The UK is set to miss the target set by the government in 2012 to raise the level of exports to £1tn by 2020, reiterating complaints from former minister of trade Francis Maude that the goal is a “big stretch”. In fact, Cebr forecasts still stand below the £1tn level in 2035.
The share of SMEs exporting has also declined. It fell from 36 per cent in 2013 to 34 per cent in 2015 for medium firms, with smaller ones experiencing a drop from 26 per cent to 25 per cent.
Johnathan Quin, CEO and co-founder of World First, explained one of the main motivators for exporting is improving the bottom line. But while it was suggested that trading internationally gave SMEs over £287,00 in revenue over the last 12 months, only five per cent made plans to export in the next five years. This is also despite nine per cent suggesting exports boosted profits by more than 20 per cent.
“British SMEs continue to trail behind EU counterparts when it comes to exporting,” he said. “The UK ranks in the bottom five across Europe when it comes to the share of all exports accounted for by SMEs despite the fact that the nation is one of the best when it comes to absolute level of exports. With SMEs accounting for over 99 per cent of all private sector businesses in the UK, there is significant potential to boost exports by encouraging more SMEs to trade internationally. “
Even if that five per cent export in the next few years, he said, it could add £33.7bn to the UK GDP.
While the ordinary barriers to exporting – language, cultural differences, regulatory challenges and a sense of whether a product or service is suitable for the market – still held true. But a new hurdle has been added to the difficulties SMEs face when trading.
Some 42 per cent now believe the consequences of the Brexit result will have a negative impact on exporting. The global nature of the UK’s product supply chains and a weakening of the pound were cited as worries for business owners.

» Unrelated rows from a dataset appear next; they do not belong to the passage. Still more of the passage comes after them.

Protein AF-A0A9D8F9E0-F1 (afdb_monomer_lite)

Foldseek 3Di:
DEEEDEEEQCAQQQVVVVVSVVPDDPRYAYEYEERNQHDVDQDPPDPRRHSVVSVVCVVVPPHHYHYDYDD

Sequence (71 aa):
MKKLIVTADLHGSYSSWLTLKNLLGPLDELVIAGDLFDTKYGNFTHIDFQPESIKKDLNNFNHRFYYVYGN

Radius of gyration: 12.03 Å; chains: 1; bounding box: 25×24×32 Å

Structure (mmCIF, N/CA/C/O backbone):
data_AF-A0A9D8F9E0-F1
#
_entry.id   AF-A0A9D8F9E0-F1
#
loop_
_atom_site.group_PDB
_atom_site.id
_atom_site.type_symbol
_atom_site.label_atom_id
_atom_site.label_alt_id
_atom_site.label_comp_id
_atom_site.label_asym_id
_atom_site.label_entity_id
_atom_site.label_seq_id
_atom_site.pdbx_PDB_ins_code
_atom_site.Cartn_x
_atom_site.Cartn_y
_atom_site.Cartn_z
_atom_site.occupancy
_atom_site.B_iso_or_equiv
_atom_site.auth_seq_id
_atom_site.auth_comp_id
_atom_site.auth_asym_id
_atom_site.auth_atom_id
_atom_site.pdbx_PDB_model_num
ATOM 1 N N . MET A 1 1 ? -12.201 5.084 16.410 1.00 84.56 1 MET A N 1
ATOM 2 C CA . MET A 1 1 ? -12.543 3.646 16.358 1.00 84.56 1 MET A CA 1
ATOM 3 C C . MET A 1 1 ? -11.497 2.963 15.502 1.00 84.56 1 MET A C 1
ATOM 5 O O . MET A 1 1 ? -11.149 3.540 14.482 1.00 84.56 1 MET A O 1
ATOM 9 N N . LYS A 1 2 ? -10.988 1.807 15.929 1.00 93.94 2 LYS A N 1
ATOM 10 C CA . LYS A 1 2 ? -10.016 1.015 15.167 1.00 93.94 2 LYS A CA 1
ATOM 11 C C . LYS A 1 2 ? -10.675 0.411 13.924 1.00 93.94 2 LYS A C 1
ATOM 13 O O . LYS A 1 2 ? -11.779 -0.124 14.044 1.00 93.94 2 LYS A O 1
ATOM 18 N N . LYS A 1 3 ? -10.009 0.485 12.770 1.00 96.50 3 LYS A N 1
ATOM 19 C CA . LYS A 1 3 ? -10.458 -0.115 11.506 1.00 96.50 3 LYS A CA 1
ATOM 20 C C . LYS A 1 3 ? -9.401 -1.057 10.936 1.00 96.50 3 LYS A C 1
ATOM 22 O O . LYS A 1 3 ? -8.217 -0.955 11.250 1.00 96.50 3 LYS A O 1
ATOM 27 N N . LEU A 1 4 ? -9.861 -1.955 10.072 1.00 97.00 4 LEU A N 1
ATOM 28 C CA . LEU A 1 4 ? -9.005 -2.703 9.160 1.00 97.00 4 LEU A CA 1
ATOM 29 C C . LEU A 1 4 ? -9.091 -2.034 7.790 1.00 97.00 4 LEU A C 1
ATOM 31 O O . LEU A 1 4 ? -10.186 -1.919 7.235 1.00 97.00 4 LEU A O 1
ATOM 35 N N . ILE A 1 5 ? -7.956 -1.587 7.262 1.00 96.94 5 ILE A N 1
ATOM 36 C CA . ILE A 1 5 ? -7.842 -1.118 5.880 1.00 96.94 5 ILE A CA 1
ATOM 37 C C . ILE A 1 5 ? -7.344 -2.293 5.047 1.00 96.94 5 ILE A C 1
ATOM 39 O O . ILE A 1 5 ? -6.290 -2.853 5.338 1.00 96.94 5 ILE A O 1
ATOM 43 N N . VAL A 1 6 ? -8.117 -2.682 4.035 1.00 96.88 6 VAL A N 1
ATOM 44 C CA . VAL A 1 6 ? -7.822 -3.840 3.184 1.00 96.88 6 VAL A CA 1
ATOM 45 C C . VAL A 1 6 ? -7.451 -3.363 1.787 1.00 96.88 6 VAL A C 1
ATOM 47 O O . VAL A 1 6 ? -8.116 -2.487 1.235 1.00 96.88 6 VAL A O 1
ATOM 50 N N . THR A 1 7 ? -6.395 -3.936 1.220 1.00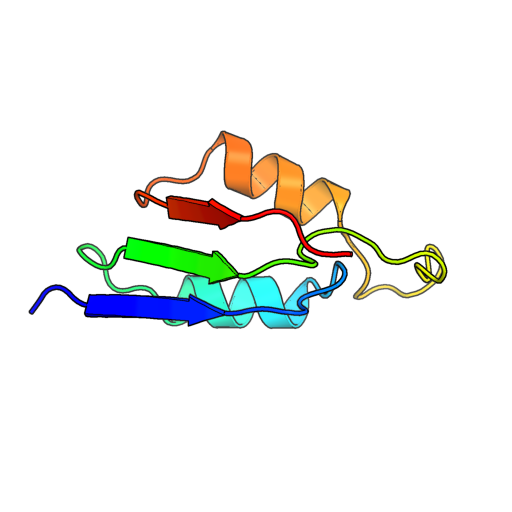 96.31 7 THR A N 1
ATOM 51 C CA . THR A 1 7 ? -5.915 -3.622 -0.128 1.00 96.31 7 THR A CA 1
ATOM 52 C C . THR A 1 7 ? -5.357 -4.863 -0.826 1.00 96.31 7 THR A C 1
ATOM 54 O O . THR A 1 7 ? -5.055 -5.857 -0.166 1.00 96.31 7 THR A O 1
ATOM 57 N N . ALA A 1 8 ? -5.229 -4.805 -2.146 1.00 95.12 8 ALA A N 1
ATOM 58 C CA . ALA A 1 8 ? -4.656 -5.832 -3.013 1.00 95.12 8 ALA A CA 1
ATOM 59 C C . ALA A 1 8 ? -4.113 -5.158 -4.283 1.00 95.12 8 ALA A C 1
ATOM 61 O O . ALA A 1 8 ? -4.445 -3.996 -4.538 1.00 95.12 8 ALA A O 1
ATOM 62 N N . ASP A 1 9 ? -3.307 -5.882 -5.058 1.00 93.75 9 ASP A N 1
ATOM 63 C CA . ASP A 1 9 ? -2.884 -5.494 -6.412 1.00 93.75 9 ASP A CA 1
ATOM 64 C C . ASP A 1 9 ? -2.195 -4.118 -6.490 1.00 93.75 9 ASP A C 1
ATOM 66 O O . ASP A 1 9 ? -2.396 -3.341 -7.425 1.00 93.75 9 ASP A O 1
ATOM 70 N N . LEU A 1 10 ? -1.360 -3.790 -5.493 1.00 94.00 10 LEU A N 1
ATOM 71 C CA . LEU A 1 10 ? -0.563 -2.557 -5.530 1.00 94.00 10 LEU A CA 1
ATOM 72 C C . LEU A 1 10 ? 0.503 -2.606 -6.626 1.00 94.00 10 LEU A C 1
ATOM 74 O O . LEU A 1 10 ? 0.845 -1.561 -7.178 1.00 94.00 10 LEU A O 1
ATOM 78 N N . HIS A 1 11 ? 1.058 -3.791 -6.897 1.00 94.12 11 HIS A N 1
ATOM 79 C CA . HIS A 1 11 ? 2.043 -4.052 -7.947 1.00 94.12 11 HIS A CA 1
ATOM 80 C C . HIS A 1 11 ? 3.171 -3.010 -8.021 1.00 94.12 11 HIS A C 1
ATOM 82 O O . HIS A 1 11 ? 3.541 -2.544 -9.098 1.00 94.12 11 HIS A O 1
ATOM 88 N N . GLY A 1 12 ? 3.690 -2.588 -6.868 1.00 94.19 12 GLY A N 1
ATOM 89 C CA . GLY A 1 12 ? 4.795 -1.634 -6.815 1.00 94.19 12 GLY A CA 1
ATOM 90 C C . GLY A 1 12 ? 4.410 -0.170 -7.043 1.00 94.19 12 GLY A C 1
ATOM 91 O O . GLY A 1 12 ? 5.308 0.672 -7.030 1.00 94.19 12 GLY A O 1
ATOM 92 N N . SER A 1 13 ? 3.123 0.165 -7.217 1.00 95.00 13 SER A N 1
ATOM 93 C CA . SER A 1 13 ? 2.648 1.552 -7.341 1.00 95.00 13 SER A CA 1
ATOM 94 C C . SER A 1 13 ? 2.880 2.327 -6.044 1.00 95.00 13 SER A C 1
ATOM 96 O O . SER A 1 13 ? 2.196 2.146 -5.028 1.00 95.00 13 SER A O 1
ATOM 98 N N . TYR A 1 14 ? 3.856 3.228 -6.086 1.00 95.75 14 TYR A N 1
ATOM 99 C CA . TYR A 1 14 ? 4.270 4.010 -4.934 1.00 95.75 14 TYR A CA 1
ATOM 100 C C . TYR A 1 14 ? 3.226 5.058 -4.547 1.00 95.75 14 TYR A C 1
ATOM 102 O O . TYR A 1 14 ? 2.944 5.243 -3.365 1.00 95.75 14 TYR A O 1
ATOM 110 N N . SER A 1 15 ? 2.591 5.703 -5.522 1.00 96.31 15 SER A N 1
ATOM 111 C CA . SER A 1 15 ? 1.499 6.652 -5.290 1.00 96.31 15 SER A CA 1
ATOM 112 C C . SER A 1 15 ? 0.301 6.006 -4.578 1.00 96.31 15 SER A C 1
ATOM 114 O O . SER A 1 15 ? -0.242 6.585 -3.626 1.00 96.31 15 SER A O 1
ATOM 116 N N . SER A 1 16 ? -0.063 4.779 -4.960 1.00 96.56 16 SER A N 1
ATOM 117 C CA . SER A 1 16 ? -1.114 3.998 -4.294 1.00 96.56 16 SER A CA 1
ATOM 118 C C . SER A 1 16 ? -0.716 3.641 -2.861 1.00 96.56 16 SER A C 1
ATOM 120 O O . SER A 1 16 ? -1.503 3.829 -1.929 1.00 96.56 16 SER A O 1
ATOM 122 N N . TRP A 1 17 ? 0.538 3.226 -2.657 1.00 96.62 17 TRP A N 1
ATOM 123 C CA . TRP A 1 17 ? 1.099 2.979 -1.327 1.00 96.62 17 TRP A CA 1
ATOM 124 C C . TRP A 1 17 ? 1.065 4.224 -0.425 1.00 96.62 17 TRP A C 1
ATOM 126 O O . TRP A 1 17 ? 0.634 4.146 0.727 1.00 96.62 17 TRP A O 1
ATOM 136 N N . LEU A 1 18 ? 1.465 5.394 -0.937 1.00 97.06 18 LEU A N 1
ATOM 137 C CA . LEU A 1 18 ? 1.411 6.658 -0.194 1.00 97.06 18 LEU A CA 1
ATOM 138 C C . LEU A 1 18 ? -0.023 7.043 0.179 1.00 97.06 18 LEU A C 1
ATOM 140 O O . LEU A 1 18 ? -0.274 7.434 1.319 1.00 97.06 18 LEU A O 1
ATOM 144 N N . THR A 1 19 ? -0.964 6.894 -0.755 1.00 97.12 19 THR A N 1
ATOM 145 C CA . THR A 1 19 ? -2.391 7.130 -0.498 1.00 97.12 19 THR A CA 1
ATOM 146 C C . THR A 1 19 ? -2.891 6.254 0.644 1.00 97.12 19 THR A C 1
ATOM 148 O O . THR A 1 19 ? -3.491 6.758 1.592 1.00 97.12 19 THR A O 1
ATOM 151 N N . LEU A 1 20 ? -2.586 4.957 0.605 1.00 96.19 20 LEU A N 1
ATOM 152 C CA . LEU A 1 20 ? -2.984 4.013 1.642 1.00 96.19 20 LEU A CA 1
ATOM 153 C C . LEU A 1 20 ? -2.386 4.368 3.012 1.00 96.19 20 LEU A C 1
ATOM 155 O O . LEU A 1 20 ? -3.114 4.385 4.005 1.00 96.19 20 LEU A O 1
ATOM 159 N N . LYS A 1 21 ? -1.099 4.730 3.073 1.00 95.44 21 LYS A N 1
ATOM 160 C CA . LYS A 1 21 ? -0.474 5.201 4.321 1.00 95.44 21 LYS A CA 1
ATOM 161 C C . LYS A 1 21 ? -1.163 6.442 4.885 1.00 95.44 21 LYS A C 1
ATOM 163 O O . LYS A 1 21 ? -1.350 6.527 6.092 1.00 95.44 21 LYS A O 1
ATOM 168 N N . ASN A 1 22 ? -1.571 7.374 4.026 1.00 95.69 22 ASN A N 1
ATOM 169 C CA . ASN A 1 22 ? -2.267 8.590 4.451 1.00 95.69 22 ASN A CA 1
ATOM 170 C C . ASN A 1 22 ? -3.705 8.328 4.930 1.00 95.69 22 ASN A C 1
ATOM 172 O O . ASN A 1 22 ? -4.253 9.137 5.675 1.00 95.69 22 ASN A O 1
ATOM 176 N N . LEU A 1 23 ? -4.320 7.219 4.508 1.00 95.00 23 LEU A N 1
ATOM 177 C CA . LEU A 1 23 ? -5.648 6.804 4.966 1.00 95.00 23 LEU A CA 1
ATOM 178 C C . LEU A 1 23 ? -5.619 6.061 6.309 1.00 95.00 23 LEU A C 1
ATOM 180 O O . LEU A 1 23 ? -6.653 5.995 6.976 1.00 95.00 23 LEU A O 1
ATOM 184 N N . LEU A 1 24 ? -4.471 5.504 6.707 1.00 95.50 24 LEU A N 1
ATOM 185 C CA . LEU A 1 24 ? -4.327 4.793 7.975 1.00 95.50 24 LEU A CA 1
ATOM 186 C C . LEU A 1 24 ? -4.366 5.774 9.149 1.00 95.50 24 LEU A C 1
ATOM 188 O O . LEU A 1 24 ? -3.469 6.596 9.344 1.00 95.50 24 LEU A O 1
ATOM 192 N N . GLY A 1 25 ? -5.405 5.659 9.974 1.00 95.50 25 GLY A N 1
ATOM 193 C CA . GLY A 1 25 ? -5.442 6.317 11.270 1.00 95.50 25 GLY A CA 1
ATOM 194 C C . GLY A 1 25 ? -4.468 5.666 12.264 1.00 95.50 25 GLY A C 1
ATOM 195 O O . GLY A 1 25 ? -4.088 4.509 12.092 1.00 95.50 25 GLY A O 1
ATOM 196 N N . PRO A 1 26 ? -4.111 6.343 13.374 1.00 94.12 26 PRO A N 1
ATOM 197 C CA . PRO A 1 26 ? -3.084 5.871 14.315 1.00 94.12 26 PRO A CA 1
ATOM 198 C C . PRO A 1 26 ? -3.334 4.493 14.948 1.00 94.12 26 PRO A C 1
ATOM 200 O O . PRO A 1 26 ? -2.402 3.856 15.423 1.00 94.12 26 PRO A O 1
ATOM 203 N N . LEU A 1 27 ? -4.594 4.055 15.005 1.00 95.56 27 LEU A N 1
ATOM 204 C CA . LEU A 1 27 ? -5.001 2.777 15.598 1.00 95.56 27 LEU A CA 1
ATOM 205 C C . LEU A 1 27 ? -5.417 1.740 14.552 1.00 95.56 27 LEU A C 1
ATOM 207 O O . LEU A 1 27 ? -5.805 0.633 14.931 1.00 95.56 27 LEU A O 1
ATOM 211 N N . ASP A 1 28 ? -5.392 2.106 13.272 1.00 97.25 28 ASP A N 1
ATOM 212 C CA . ASP A 1 28 ? -5.815 1.230 12.190 1.00 97.25 28 ASP A CA 1
ATOM 213 C C . ASP A 1 28 ? -4.733 0.192 11.885 1.00 97.25 28 ASP A C 1
ATOM 215 O O . ASP A 1 28 ? -3.538 0.406 12.120 1.00 97.25 28 ASP A O 1
ATOM 219 N N . GLU A 1 29 ? -5.171 -0.949 11.365 1.00 97.31 29 GLU A N 1
ATOM 220 C CA . GLU A 1 29 ? -4.296 -2.025 10.905 1.00 97.31 29 GLU A CA 1
ATOM 221 C C . GLU A 1 29 ? -4.487 -2.244 9.408 1.00 97.31 29 GLU A C 1
ATOM 223 O O . GLU A 1 29 ? -5.552 -1.967 8.846 1.00 97.31 29 GLU A O 1
ATOM 228 N N . LEU A 1 30 ? -3.440 -2.756 8.770 1.00 97.44 30 LEU A N 1
ATOM 229 C CA . LEU A 1 30 ? -3.391 -2.960 7.329 1.00 97.44 30 LEU A CA 1
ATOM 230 C C . LEU A 1 30 ? -3.515 -4.449 6.981 1.00 97.44 30 LEU A C 1
ATOM 232 O O . LEU A 1 30 ? -2.828 -5.291 7.552 1.00 97.44 30 LEU A O 1
ATOM 236 N N . VAL A 1 31 ? -4.355 -4.783 6.010 1.00 97.69 31 VAL A N 1
ATOM 237 C CA . VAL A 1 31 ? -4.452 -6.125 5.428 1.00 97.69 31 VAL A CA 1
ATOM 238 C C . VAL A 1 31 ? -4.141 -6.029 3.940 1.00 97.69 31 VAL A C 1
ATOM 240 O O . VAL A 1 31 ? -4.787 -5.269 3.222 1.00 97.69 31 VAL A O 1
ATOM 243 N N . ILE A 1 32 ? -3.159 -6.800 3.482 1.00 96.75 32 ILE A N 1
ATOM 244 C CA . ILE A 1 32 ? -2.718 -6.842 2.087 1.00 96.75 32 ILE A CA 1
ATOM 245 C C . ILE A 1 32 ? -3.003 -8.241 1.535 1.00 96.75 32 ILE A C 1
ATOM 247 O O . ILE A 1 32 ? -2.391 -9.228 1.955 1.00 96.75 32 ILE A O 1
ATOM 251 N N . ALA A 1 33 ? -3.949 -8.322 0.607 1.00 95.50 33 ALA A N 1
ATOM 252 C CA . ALA A 1 33 ? -4.449 -9.553 0.010 1.00 95.50 33 ALA A CA 1
ATOM 253 C C . ALA A 1 33 ? -3.786 -9.837 -1.349 1.00 95.50 33 ALA A C 1
ATOM 255 O O . ALA A 1 33 ? -4.474 -10.029 -2.345 1.00 95.50 33 ALA A O 1
ATOM 256 N N . GLY A 1 34 ? -2.452 -9.873 -1.368 1.00 93.19 34 GLY A N 1
ATOM 257 C CA . GLY A 1 34 ? -1.661 -10.242 -2.542 1.00 93.19 34 GLY A CA 1
ATOM 258 C C . GLY A 1 34 ? -0.987 -9.080 -3.265 1.00 93.19 34 GLY A C 1
ATOM 259 O O . GLY A 1 34 ? -1.270 -7.908 -3.010 1.00 93.19 34 GLY A O 1
ATOM 260 N N . ASP A 1 35 ? -0.056 -9.452 -4.146 1.00 92.19 35 ASP A N 1
ATOM 261 C CA . ASP A 1 35 ? 0.397 -8.638 -5.274 1.00 92.19 35 ASP A CA 1
ATOM 262 C C . ASP A 1 35 ? 0.884 -7.225 -4.918 1.00 92.19 35 ASP A C 1
ATOM 264 O O . ASP A 1 35 ? 0.555 -6.217 -5.538 1.00 92.19 35 ASP A O 1
ATOM 268 N N . LEU A 1 36 ? 1.718 -7.156 -3.880 1.00 93.00 36 LEU A N 1
ATOM 269 C CA . LEU A 1 36 ? 2.172 -5.900 -3.289 1.00 93.00 36 LEU A CA 1
ATOM 270 C C . LEU A 1 36 ? 3.333 -5.235 -4.041 1.00 93.00 36 LEU A C 1
ATOM 272 O O . LEU A 1 36 ? 3.316 -4.026 -4.269 1.00 93.00 36 LEU A O 1
ATOM 276 N N . PHE A 1 37 ? 4.368 -6.008 -4.379 1.00 89.81 37 PHE A N 1
ATOM 277 C CA . PHE A 1 37 ? 5.641 -5.463 -4.859 1.00 89.81 37 PHE A CA 1
ATOM 278 C C . PHE A 1 37 ? 5.760 -5.485 -6.379 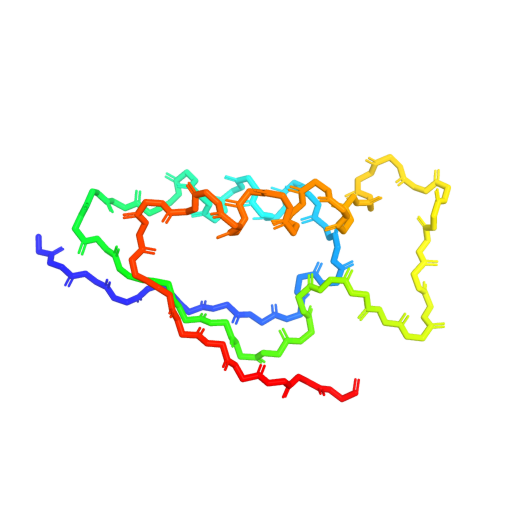1.00 89.81 37 PHE A C 1
ATOM 280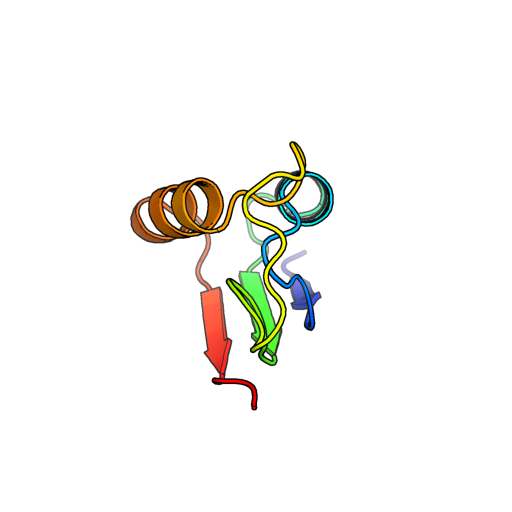 O O . PHE A 1 37 ? 6.043 -4.460 -6.981 1.00 89.81 37 PHE A O 1
ATOM 287 N N . ASP A 1 38 ? 5.564 -6.637 -7.007 1.00 79.25 38 ASP A N 1
ATOM 288 C CA . ASP A 1 38 ? 5.827 -6.799 -8.432 1.00 79.25 38 ASP A CA 1
ATOM 289 C C . ASP A 1 38 ? 4.849 -7.798 -9.052 1.00 79.25 38 ASP A C 1
ATOM 291 O O . ASP A 1 38 ? 4.234 -8.596 -8.346 1.00 79.25 38 ASP A O 1
ATOM 295 N N . THR A 1 39 ? 4.733 -7.753 -10.374 1.00 69.88 39 THR A N 1
ATOM 296 C CA . THR A 1 39 ? 4.189 -8.840 -11.190 1.00 69.88 39 THR A CA 1
ATOM 297 C C . THR A 1 39 ? 5.288 -9.405 -12.076 1.00 69.88 39 THR A C 1
ATOM 299 O O . THR A 1 39 ? 6.382 -8.866 -12.194 1.00 69.88 39 THR A O 1
ATOM 302 N N . LYS A 1 40 ? 4.954 -10.432 -12.852 1.00 68.12 40 LYS A N 1
ATOM 303 C CA . LYS A 1 40 ? 5.741 -10.852 -14.020 1.00 68.12 40 LYS A CA 1
ATOM 304 C C . LYS A 1 40 ? 6.072 -9.708 -15.012 1.00 68.12 40 LYS A C 1
ATOM 306 O O . LYS A 1 40 ? 6.934 -9.897 -15.868 1.00 68.12 40 LYS A O 1
ATOM 311 N N . TYR A 1 41 ? 5.398 -8.556 -14.926 1.00 66.25 41 TYR A N 1
ATOM 312 C CA . TYR A 1 41 ? 5.480 -7.434 -15.866 1.00 66.25 41 TYR A CA 1
ATOM 313 C C . TYR A 1 41 ? 5.853 -6.091 -15.208 1.00 66.25 41 TYR A C 1
ATOM 315 O O . TYR A 1 41 ? 5.484 -5.040 -15.737 1.00 66.25 41 TYR A O 1
ATOM 323 N N . GLY A 1 42 ? 6.566 -6.098 -14.074 1.00 73.62 42 GLY A N 1
ATOM 324 C CA . GLY A 1 42 ? 7.050 -4.878 -13.420 1.00 73.62 42 GLY A CA 1
ATOM 325 C C . GLY A 1 42 ? 7.715 -3.893 -14.380 1.00 73.62 42 GLY A C 1
ATOM 326 O O . GLY A 1 42 ? 8.588 -4.259 -15.172 1.00 73.62 42 GLY A O 1
ATOM 327 N N . ASN A 1 43 ? 7.316 -2.620 -14.319 1.00 81.56 43 ASN A N 1
ATOM 328 C CA . ASN A 1 43 ? 7.892 -1.579 -15.166 1.00 81.56 43 ASN A CA 1
ATOM 329 C C . ASN A 1 43 ? 8.966 -0.790 -14.410 1.00 81.56 43 ASN A C 1
ATOM 331 O O . ASN A 1 43 ? 8.723 0.321 -13.948 1.00 81.56 43 ASN A O 1
ATOM 335 N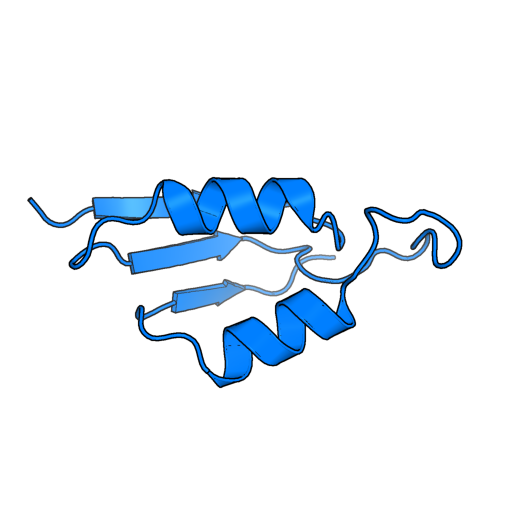 N . PHE A 1 44 ? 10.183 -1.334 -14.358 1.00 83.25 44 PHE A N 1
ATOM 336 C CA . PHE A 1 44 ? 11.349 -0.725 -13.694 1.00 83.25 44 PHE A CA 1
ATOM 337 C C . PHE A 1 44 ? 11.763 0.653 -14.234 1.00 83.25 44 PHE A C 1
ATOM 339 O O . PHE A 1 44 ? 12.582 1.330 -13.618 1.00 83.25 44 PHE A O 1
ATOM 346 N N . THR A 1 45 ? 11.221 1.079 -15.378 1.00 86.62 45 THR A N 1
ATOM 347 C CA . THR A 1 45 ? 11.478 2.414 -15.945 1.00 86.62 45 THR A CA 1
ATOM 348 C C . THR A 1 45 ? 10.418 3.444 -15.561 1.00 86.62 45 THR A C 1
ATOM 350 O O . THR A 1 45 ? 10.624 4.641 -15.760 1.00 86.62 45 THR A O 1
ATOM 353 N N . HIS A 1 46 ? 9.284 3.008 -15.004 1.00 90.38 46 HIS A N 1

This was coupled with the uncertainty of whether Britain would face a rise in the cost of imports through increased tariffs.
“The fallout from the UK referendum has brought about a significant amount of uncertainty for businesses but, if anything, it reinforces the importance of taking a global view and exploring new markets. As the government’s Brexit negotiations take centre stage over the next few years, we would urge that SMEs are included and actively consulted throughout the process in order to ensure their views and needs are actively considered.”
“It is clear that the UK’s SMEs need much more in terms of inspiration and support to seize the growth opportunities that exist in global markets. The creation of a government minister for scale-ups would go a long way in supporting bosses in their international development and drastically improve this figure.”
Meanwhile, British SMEs that harness ecommerce and exports have higher business growth confidence than those that do not, according to research firm Capital Economics’ SME Growth Tracker, which was commissioned by Enterprise Nation and Amazon UK.